(The records):
======

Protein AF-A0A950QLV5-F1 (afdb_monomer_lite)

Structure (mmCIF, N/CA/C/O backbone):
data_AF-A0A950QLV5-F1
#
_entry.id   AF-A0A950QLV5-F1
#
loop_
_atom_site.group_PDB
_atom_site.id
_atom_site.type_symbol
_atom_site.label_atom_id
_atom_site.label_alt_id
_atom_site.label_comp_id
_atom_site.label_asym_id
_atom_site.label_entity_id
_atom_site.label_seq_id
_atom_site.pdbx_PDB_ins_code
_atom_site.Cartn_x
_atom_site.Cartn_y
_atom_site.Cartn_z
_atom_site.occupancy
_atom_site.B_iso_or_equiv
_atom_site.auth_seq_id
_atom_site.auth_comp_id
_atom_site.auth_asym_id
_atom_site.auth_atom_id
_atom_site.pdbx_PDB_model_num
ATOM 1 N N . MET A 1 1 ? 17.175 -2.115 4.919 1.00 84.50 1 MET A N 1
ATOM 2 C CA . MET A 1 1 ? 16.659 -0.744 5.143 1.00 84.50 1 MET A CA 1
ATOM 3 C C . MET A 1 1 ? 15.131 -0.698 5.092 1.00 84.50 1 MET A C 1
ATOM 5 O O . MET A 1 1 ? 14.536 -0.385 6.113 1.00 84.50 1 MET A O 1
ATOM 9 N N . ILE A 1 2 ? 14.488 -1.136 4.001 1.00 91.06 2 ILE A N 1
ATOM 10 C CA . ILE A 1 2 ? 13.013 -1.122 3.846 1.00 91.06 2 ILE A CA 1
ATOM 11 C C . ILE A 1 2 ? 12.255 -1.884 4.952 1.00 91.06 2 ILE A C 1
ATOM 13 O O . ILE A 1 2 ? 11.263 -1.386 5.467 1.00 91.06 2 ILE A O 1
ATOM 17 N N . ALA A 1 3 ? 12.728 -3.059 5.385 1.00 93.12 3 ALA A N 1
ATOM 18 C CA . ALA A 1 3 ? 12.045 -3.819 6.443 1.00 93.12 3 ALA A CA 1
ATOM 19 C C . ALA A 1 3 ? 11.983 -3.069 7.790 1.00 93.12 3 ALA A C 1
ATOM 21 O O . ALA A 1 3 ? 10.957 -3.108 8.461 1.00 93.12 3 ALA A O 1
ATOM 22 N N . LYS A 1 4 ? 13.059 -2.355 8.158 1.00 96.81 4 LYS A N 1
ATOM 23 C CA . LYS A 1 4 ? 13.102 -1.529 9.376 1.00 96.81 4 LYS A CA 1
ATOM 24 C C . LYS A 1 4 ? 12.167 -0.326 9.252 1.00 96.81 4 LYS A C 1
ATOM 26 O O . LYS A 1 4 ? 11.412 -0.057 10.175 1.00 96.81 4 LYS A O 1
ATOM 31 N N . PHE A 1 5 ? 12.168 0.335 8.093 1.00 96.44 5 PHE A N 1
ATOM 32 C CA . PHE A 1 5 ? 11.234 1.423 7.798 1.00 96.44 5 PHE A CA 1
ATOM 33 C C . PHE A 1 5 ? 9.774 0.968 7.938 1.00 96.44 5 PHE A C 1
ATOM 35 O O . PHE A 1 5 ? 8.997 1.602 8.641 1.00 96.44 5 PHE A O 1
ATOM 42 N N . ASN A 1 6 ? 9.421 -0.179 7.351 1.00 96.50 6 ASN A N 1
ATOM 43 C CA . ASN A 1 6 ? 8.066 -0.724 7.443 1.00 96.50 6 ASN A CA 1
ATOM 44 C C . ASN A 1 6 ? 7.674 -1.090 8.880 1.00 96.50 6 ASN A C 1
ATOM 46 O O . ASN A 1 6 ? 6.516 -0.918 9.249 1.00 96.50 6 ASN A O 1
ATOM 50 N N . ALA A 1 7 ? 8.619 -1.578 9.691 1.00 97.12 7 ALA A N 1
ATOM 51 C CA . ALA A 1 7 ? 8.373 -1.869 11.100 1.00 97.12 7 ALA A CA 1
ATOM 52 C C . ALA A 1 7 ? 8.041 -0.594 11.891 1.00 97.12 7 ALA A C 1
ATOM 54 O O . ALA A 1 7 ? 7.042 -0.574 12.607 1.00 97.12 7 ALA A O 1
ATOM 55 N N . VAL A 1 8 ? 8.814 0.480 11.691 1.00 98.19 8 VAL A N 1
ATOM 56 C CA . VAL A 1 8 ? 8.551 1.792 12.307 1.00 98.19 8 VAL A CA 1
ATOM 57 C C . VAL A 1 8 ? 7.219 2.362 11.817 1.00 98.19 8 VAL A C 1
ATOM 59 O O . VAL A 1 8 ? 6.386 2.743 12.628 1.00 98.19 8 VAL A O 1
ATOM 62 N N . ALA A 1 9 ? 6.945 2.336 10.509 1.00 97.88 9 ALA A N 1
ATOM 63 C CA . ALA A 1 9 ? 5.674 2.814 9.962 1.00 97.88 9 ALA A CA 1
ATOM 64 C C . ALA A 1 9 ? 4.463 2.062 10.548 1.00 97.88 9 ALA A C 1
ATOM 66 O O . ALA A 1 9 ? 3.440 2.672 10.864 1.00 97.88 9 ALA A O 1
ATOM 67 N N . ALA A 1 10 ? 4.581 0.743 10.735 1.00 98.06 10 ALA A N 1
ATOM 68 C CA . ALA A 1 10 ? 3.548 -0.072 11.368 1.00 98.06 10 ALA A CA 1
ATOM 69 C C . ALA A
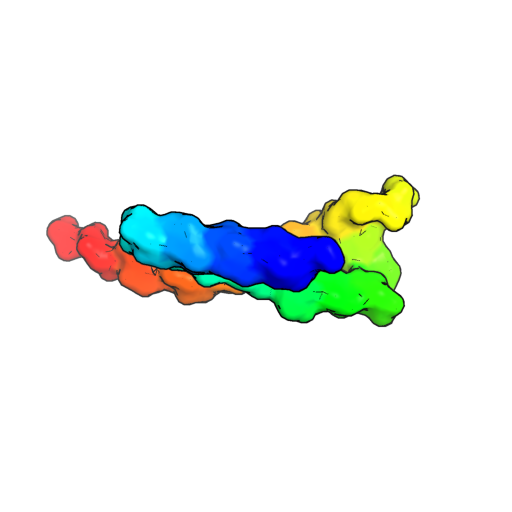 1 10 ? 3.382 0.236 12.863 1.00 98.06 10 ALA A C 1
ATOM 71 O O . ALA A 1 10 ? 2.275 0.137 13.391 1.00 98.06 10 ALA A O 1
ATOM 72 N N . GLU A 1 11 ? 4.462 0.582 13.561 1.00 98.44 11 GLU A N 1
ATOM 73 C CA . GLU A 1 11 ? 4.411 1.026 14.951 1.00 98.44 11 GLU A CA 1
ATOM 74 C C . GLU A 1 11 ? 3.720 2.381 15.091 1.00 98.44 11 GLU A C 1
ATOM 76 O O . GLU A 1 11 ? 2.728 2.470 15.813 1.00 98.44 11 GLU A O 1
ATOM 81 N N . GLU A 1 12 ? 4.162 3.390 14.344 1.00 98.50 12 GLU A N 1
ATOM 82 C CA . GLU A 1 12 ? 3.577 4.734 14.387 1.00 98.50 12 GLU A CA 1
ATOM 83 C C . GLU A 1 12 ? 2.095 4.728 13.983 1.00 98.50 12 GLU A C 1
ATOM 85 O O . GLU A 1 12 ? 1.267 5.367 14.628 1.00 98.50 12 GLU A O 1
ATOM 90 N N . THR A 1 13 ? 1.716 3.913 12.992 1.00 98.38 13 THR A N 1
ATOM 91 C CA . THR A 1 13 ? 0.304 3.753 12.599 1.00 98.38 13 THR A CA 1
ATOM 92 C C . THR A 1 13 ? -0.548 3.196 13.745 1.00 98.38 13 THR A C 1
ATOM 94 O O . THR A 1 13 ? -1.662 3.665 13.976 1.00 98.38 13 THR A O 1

======

Set down exactly the lines of the data above, beginning with the line that has "ATOM 72 N N" and ending with the line that has "ATOM 85 O O", and no others.

(Finished task):
ATOM 72 N N . GLU A 1 11 ? 4.462 0.582 13.561 1.00 98.44 11 GLU A N 1
ATOM 73 C CA . GLU A 1 11 ? 4.411 1.026 14.951 1.00 98.44 11 GLU A CA 1
ATOM 74 C C . GLU A 1 11 ? 3.720 2.381 15.091 1.00 98.44 11 GLU A C 1
ATOM 76 O O . GLU A 1 11 ? 2.728 2.470 15.813 1.00 98.44 11 GLU A O 1
ATOM 81 N N . GLU A 1 12 ? 4.162 3.390 14.344 1.00 98.50 12 GLU A N 1
ATOM 82 C CA . GLU A 1 12 ? 3.577 4.734 14.387 1.00 98.50 12 GLU A CA 1
ATOM 83 C C . GLU A 1 12 ? 2.095 4.728 13.983 1.00 98.50 12 GLU A C 1
ATOM 85 O O . GLU A 1 12 ? 1.267 5.367 14.628 1.00 98.50 12 GLU A O 1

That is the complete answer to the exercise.